Quote the data below in full, minus the images.

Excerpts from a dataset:
------------------------------------------------------------------------
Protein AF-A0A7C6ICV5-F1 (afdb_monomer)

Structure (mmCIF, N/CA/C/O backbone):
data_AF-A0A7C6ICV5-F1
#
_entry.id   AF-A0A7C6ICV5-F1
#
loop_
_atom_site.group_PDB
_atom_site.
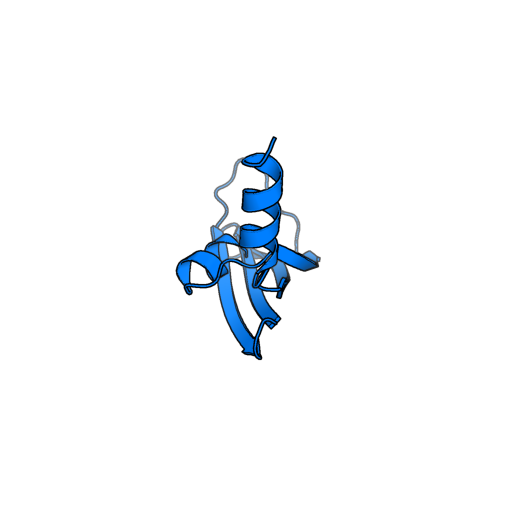id
_atom_site.type_symbol
_atom_site.label_atom_id
_atom_site.label_alt_id
_atom_site.label_comp_id
_atom_site.label_asym_id
_atom_site.label_entity_id
_atom_site.label_seq_id
_atom_site.pdbx_PDB_ins_code
_atom_site.Cartn_x
_atom_site.Cartn_y
_atom_site.Cartn_z
_atom_site.occupancy
_atom_site.B_iso_or_equiv
_atom_site.auth_seq_id
_atom_site.auth_comp_id
_atom_site.auth_asym_id
_atom_site.auth_atom_id
_atom_site.pdbx_PDB_model_num
ATOM 1 N N . LEU A 1 1 ? 1.719 -1.129 0.084 1.00 95.38 1 LEU A N 1
ATOM 2 C CA . LEU A 1 1 ? 1.879 -1.345 -1.377 1.00 95.38 1 LEU A CA 1
ATOM 3 C C . LEU A 1 1 ? 3.327 -1.577 -1.816 1.00 95.38 1 LEU A C 1
ATOM 5 O O . LEU A 1 1 ? 3.568 -2.578 -2.473 1.00 95.38 1 LEU A O 1
ATOM 9 N N . GLY A 1 2 ? 4.313 -0.773 -1.389 1.00 96.44 2 GLY A N 1
ATOM 10 C CA . GLY A 1 2 ? 5.731 -1.026 -1.722 1.00 96.44 2 GLY A CA 1
ATOM 11 C C . GLY A 1 2 ? 6.227 -2.437 -1.359 1.00 96.44 2 GLY A C 1
ATOM 12 O O . GLY A 1 2 ? 6.879 -3.090 -2.165 1.00 96.44 2 GLY A O 1
ATOM 13 N N . ARG A 1 3 ? 5.812 -2.970 -0.198 1.00 97.25 3 ARG A N 1
ATOM 14 C CA . ARG A 1 3 ? 6.057 -4.375 0.171 1.00 97.25 3 ARG A CA 1
ATOM 15 C C . ARG A 1 3 ? 5.443 -5.386 -0.800 1.00 97.25 3 ARG A C 1
ATOM 17 O O . ARG A 1 3 ? 6.081 -6.388 -1.086 1.00 97.25 3 ARG A O 1
ATOM 24 N N . ALA A 1 4 ? 4.225 -5.145 -1.281 1.00 97.19 4 ALA A N 1
ATOM 25 C CA . ALA A 1 4 ? 3.570 -6.034 -2.240 1.00 97.19 4 ALA A CA 1
ATOM 26 C C . ALA A 1 4 ? 4.326 -6.043 -3.576 1.00 97.19 4 ALA A C 1
ATOM 28 O O . ALA A 1 4 ? 4.565 -7.106 -4.136 1.00 97.19 4 ALA A O 1
ATOM 29 N N . ASN A 1 5 ? 4.793 -4.876 -4.031 1.00 97.31 5 ASN A N 1
ATOM 30 C CA . ASN A 1 5 ? 5.653 -4.780 -5.210 1.00 97.31 5 ASN A CA 1
ATOM 31 C C . ASN A 1 5 ? 6.986 -5.500 -5.024 1.00 97.31 5 ASN A C 1
ATOM 33 O O . ASN A 1 5 ? 7.391 -6.243 -5.914 1.00 97.31 5 ASN A O 1
ATOM 37 N N . PHE A 1 6 ? 7.627 -5.340 -3.865 1.00 96.12 6 PHE A N 1
ATOM 38 C CA . PHE A 1 6 ? 8.866 -6.047 -3.550 1.00 96.12 6 PHE A CA 1
ATOM 39 C C . PHE A 1 6 ? 8.673 -7.569 -3.603 1.00 96.12 6 PHE A C 1
ATOM 41 O O . PHE A 1 6 ? 9.453 -8.260 -4.250 1.00 96.12 6 PHE A O 1
ATOM 48 N N . HIS A 1 7 ? 7.593 -8.078 -2.997 1.00 96.62 7 HIS A N 1
ATOM 49 C CA . HIS A 1 7 ? 7.215 -9.497 -3.073 1.00 96.62 7 HIS A CA 1
ATOM 50 C C . HIS A 1 7 ? 6.919 -9.957 -4.508 1.00 96.62 7 HIS A C 1
ATOM 52 O O . HIS A 1 7 ? 7.194 -11.100 -4.849 1.00 96.62 7 HIS A O 1
ATOM 58 N N . ALA A 1 8 ? 6.438 -9.060 -5.370 1.00 95.25 8 ALA A N 1
ATOM 59 C CA . ALA A 1 8 ? 6.258 -9.300 -6.802 1.00 95.25 8 ALA A CA 1
ATOM 60 C C . ALA A 1 8 ? 7.539 -9.080 -7.640 1.00 95.25 8 ALA A C 1
ATOM 62 O O . ALA A 1 8 ? 7.455 -9.010 -8.864 1.00 95.25 8 ALA A O 1
ATOM 63 N N . GLY A 1 9 ? 8.
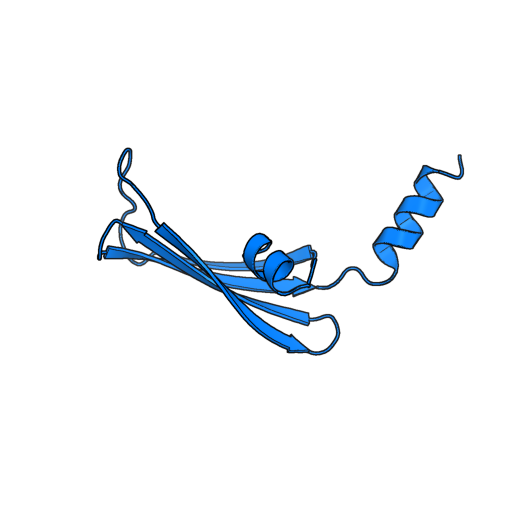715 -8.921 -7.020 1.00 94.56 9 GLY A N 1
ATOM 64 C CA . GLY A 1 9 ? 10.004 -8.763 -7.709 1.00 94.56 9 GLY A CA 1
ATOM 65 C C . GLY A 1 9 ? 10.309 -7.350 -8.218 1.00 94.56 9 GLY A C 1
ATOM 66 O O . GLY A 1 9 ? 11.237 -7.163 -9.004 1.00 94.56 9 GLY A O 1
ATOM 67 N N . HIS A 1 10 ? 9.552 -6.340 -7.787 1.00 92.94 10 HIS A N 1
ATOM 68 C CA . HIS A 1 10 ? 9.669 -4.970 -8.277 1.00 92.94 10 HIS A CA 1
ATOM 69 C C . HIS A 1 10 ? 9.888 -3.980 -7.129 1.00 92.94 10 HIS A C 1
ATOM 71 O O . HIS A 1 10 ? 9.026 -3.781 -6.279 1.00 92.94 10 HIS A O 1
ATOM 77 N N . THR A 1 11 ? 11.017 -3.274 -7.144 1.00 90.44 11 THR A N 1
ATOM 78 C CA . THR A 1 11 ? 11.296 -2.197 -6.181 1.00 90.44 11 THR A CA 1
ATOM 79 C C . THR A 1 11 ? 11.209 -0.854 -6.893 1.00 90.44 11 THR A C 1
ATOM 81 O O . THR A 1 11 ? 12.153 -0.427 -7.557 1.00 90.44 11 THR A O 1
ATOM 84 N N . GLY A 1 12 ? 10.046 -0.212 -6.794 1.00 92.56 12 GLY A N 1
ATOM 85 C CA . GLY A 1 12 ? 9.780 1.104 -7.374 1.00 92.56 12 GLY A CA 1
ATOM 86 C C . GLY A 1 12 ? 9.689 2.198 -6.316 1.00 92.56 12 GLY A C 1
ATOM 87 O O . GLY A 1 12 ? 9.345 1.935 -5.164 1.00 92.56 12 GLY A O 1
ATOM 88 N N . MET A 1 13 ? 9.975 3.431 -6.724 1.00 95.56 13 MET A N 1
ATOM 89 C CA . MET A 1 13 ? 9.710 4.619 -5.914 1.00 95.56 13 MET A CA 1
ATOM 90 C C . MET A 1 13 ? 8.233 4.989 -6.045 1.00 95.56 13 MET A C 1
ATOM 92 O O . MET A 1 13 ? 7.698 4.958 -7.153 1.00 95.56 13 MET A O 1
ATOM 96 N N . THR A 1 14 ? 7.577 5.314 -4.931 1.00 97.44 14 THR A N 1
ATOM 97 C CA . THR A 1 14 ? 6.183 5.778 -4.929 1.00 97.44 14 THR A CA 1
ATOM 98 C C . THR A 1 14 ? 6.076 7.083 -5.714 1.00 97.44 14 THR A C 1
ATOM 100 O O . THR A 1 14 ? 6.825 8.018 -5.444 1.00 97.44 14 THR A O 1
------------------------------------------------------------------------
■ ANSWER SPACE ■
Protein AF-A0A7C6ICV5-F1 (afdb_monomer)

Structure (mmCIF, N/CA/C/O backbone):
data_AF-A0A7C6ICV5-F1
#
_entry.id   AF-A0A7C6ICV5-F1
#
loop_
_atom_site.group_PDB
_atom_site.
id
_atom_site.type_symbol
_atom_site.label_atom_id
_atom_site.label_alt_id
_atom_site.label_comp_id
_atom_site.label_asym_id
_atom_site.label_entity_id
_atom_site.label_seq_id
_atom_site.pdbx_PDB_ins_code
_atom_site.Cartn_x
_atom_site.Cartn_y
_atom_site.Cartn_z
_atom_site.occupancy
_atom_site.B_iso_or_equiv
_atom_site.auth_seq_id
_atom_site.auth_comp_id
_atom_site.auth_asym_id
_atom_site.auth_atom_id
_atom_site.pdbx_PDB_model_num
ATOM 1 N N . LEU A 1 1 ? 1.719 -1.129 0.084 1.00 95.38 1 LEU A N 1
ATOM 2 C CA . LEU A 1 1 ? 1.879 -1.345 -1.377 1.00 95.38 1 LEU A CA 1
ATOM 3 C C . LEU A 1 1 ? 3.327 -1.577 -1.816 1.00 95.38 1 LEU A C 1
ATOM 5 O O . LEU A 1 1 ? 3.568 -2.578 -2.473 1.00 95.38 1 LEU A O 1
ATOM 9 N N . GLY A 1 2 ? 4.313 -0.773 -1.389 1.00 96.44 2 GLY A N 1
ATOM 10 C CA . GLY A 1 2 ? 5.731 -1.026 -1.722 1.00 96.44 2 GLY A CA 1
ATOM 11 C C . GLY A 1 2 ? 6.227 -2.437 -1.359 1.00 96.44 2 GLY A C 1
ATOM 12 O O . GLY A 1 2 ? 6.879 -3.090 -2.165 1.00 96.44 2 GLY A O 1
ATOM 13 N N . ARG A 1 3 ? 5.812 -2.970 -0.198 1.00 97.25 3 ARG A N 1
ATOM 14 C CA . ARG A 1 3 ? 6.057 -4.375 0.171 1.00 97.25 3 ARG A CA 1
ATOM 15 C C . ARG A 1 3 ? 5.443 -5.386 -0.800 1.00 97.25 3 ARG A C 1
ATOM 17 O O . ARG A 1 3 ? 6.081 -6.388 -1.086 1.00 97.25 3 ARG A O 1
ATOM 24 N N . ALA A 1 4 ? 4.225 -5.145 -1.281 1.00 97.19 4 ALA A N 1
ATOM 25 C CA . ALA A 1 4 ? 3.570 -6.034 -2.240 1.00 97.19 4 ALA A CA 1
ATOM 26 C C . ALA A 1 4 ? 4.326 -6.043 -3.576 1.00 97.19 4 ALA A C 1
ATOM 28 O O . ALA A 1 4 ? 4.565 -7.106 -4.136 1.00 97.19 4 ALA A O 1
ATOM 29 N N . ASN A 1 5 ? 4.793 -4.876 -4.031 1.00 97.31 5 ASN A N 1
ATOM 30 C CA . ASN A 1 5 ? 5.653 -4.780 -5.210 1.00 97.31 5 ASN A CA 1
ATOM 31 C C . ASN A 1 5 ? 6.986 -5.500 -5.024 1.00 97.31 5 ASN A C 1
ATOM 33 O O . ASN A 1 5 ? 7.391 -6.243 -5.914 1.00 97.31 5 ASN A O 1
ATOM 37 N N . PHE A 1 6 ? 7.627 -5.340 -3.865 1.00 96.12 6 PHE A N 1
ATOM 38 C CA . PHE A 1 6 ? 8.866 -6.047 -3.550 1.00 96.12 6 PHE A CA 1
ATOM 39 C C . PHE A 1 6 ? 8.673 -7.569 -3.603 1.00 96.12 6 PHE A C 1
ATOM 41 O O . PHE A 1 6 ? 9.453 -8.260 -4.250 1.00 96.12 6 PHE A O 1
ATOM 48 N N . HIS A 1 7 ? 7.593 -8.078 -2.997 1.00 96.62 7 HIS A N 1
ATOM 49 C CA . HIS A 1 7 ? 7.215 -9.497 -3.073 1.00 96.62 7 HIS A CA 1
ATOM 50 C C . HIS A 1 7 ? 6.919 -9.957 -4.508 1.00 96.62 7 HIS A C 1
ATOM 52 O O . HIS A 1 7 ? 7.194 -11.100 -4.849 1.00 96.62 7 HIS A O 1
ATOM 58 N N . ALA A 1 8 ? 6.438 -9.060 -5.370 1.00 95.25 8 ALA A N 1
ATOM 59 C CA . ALA A 1 8 ? 6.258 -9.300 -6.802 1.00 95.25 8 ALA A CA 1
ATOM 60 C C . ALA A 1 8 ? 7.539 -9.080 -7.640 1.00 95.25 8 ALA A C 1
ATOM 62 O O . ALA A 1 8 ? 7.455 -9.010 -8.864 1.00 95.25 8 ALA A O 1
ATOM 63 N N . GLY A 1 9 ? 8.
715 -8.921 -7.020 1.00 94.56 9 GLY A N 1
ATOM 64 C CA . GLY A 1 9 ? 10.004 -8.763 -7.709 1.00 94.56 9 GLY A CA 1
ATOM 65 C C . GLY A 1 9 ? 10.309 -7.350 -8.218 1.00 94.56 9 GLY A C 1
ATOM 66 O O . GLY A 1 9 ? 11.237 -7.163 -9.004 1.00 94.56 9 GLY A O 1
ATOM 67 N N . HIS A 1 10 ? 9.552 -6.340 -7.787 1.00 92.94 10 HIS A N 1
ATOM 68 C CA . HIS A 1 10 ? 9.669 -4.970 -8.277 1.00 92.94 10 HIS A CA 1
ATOM 69 C C . HIS A 1 10 ? 9.888 -3.980 -7.129 1.00 92.94 10 HIS A C 1
ATOM 71 O O . HIS A 1 10 ? 9.026 -3.781 -6.279 1.00 92.94 10 HIS A O 1
ATOM 77 N N . THR A 1 11 ? 11.017 -3.274 -7.144 1.00 90.44 11 THR A N 1
ATOM 78 C CA . THR A 1 11 ? 11.296 -2.197 -6.181 1.00 90.44 11 THR A CA 1
ATOM 79 C C . THR A 1 11 ? 11.209 -0.854 -6.893 1.00 90.44 11 THR A C 1
ATOM 81 O O . THR A 1 11 ? 12.153 -0.427 -7.557 1.00 90.44 11 THR A O 1
ATOM 84 N N . GLY A 1 12 ? 10.046 -0.212 -6.794 1.00 92.56 12 GLY A N 1
ATOM 85 C CA . GLY A 1 12 ? 9.780 1.104 -7.374 1.00 92.56 12 GLY A CA 1
ATOM 86 C C . GLY A 1 12 ? 9.689 2.198 -6.316 1.00 92.56 12 GLY A C 1
ATOM 87 O O . GLY A 1 12 ? 9.345 1.935 -5.164 1.00 92.56 12 GLY A O 1
ATOM 88 N N . MET A 1 13 ? 9.975 3.431 -6.724 1.00 95.56 13 MET A N 1
ATOM 89 C CA . MET A 1 13 ? 9.710 4.619 -5.914 1.00 95.56 13 MET A CA 1
ATOM 90 C C . MET A 1 13 ? 8.233 4.989 -6.045 1.00 95.56 13 MET A C 1
ATOM 92 O O . MET A 1 13 ? 7.698 4.958 -7.153 1.00 95.56 13 MET A O 1
ATOM 96 N N . THR A 1 14 ? 7.577 5.314 -4.931 1.00 97.44 14 THR A N 1
ATOM 97 C CA . THR A 1 14 ? 6.183 5.778 -4.929 1.00 97.44 14 THR A CA 1
ATOM 98 C C . THR A 1 14 ? 6.076 7.083 -5.714 1.00 97.44 14 THR A C 1
ATOM 100 O O . THR A 1 14 ? 6.825 8.018 -5.444 1.00 97.44 14 THR A O 1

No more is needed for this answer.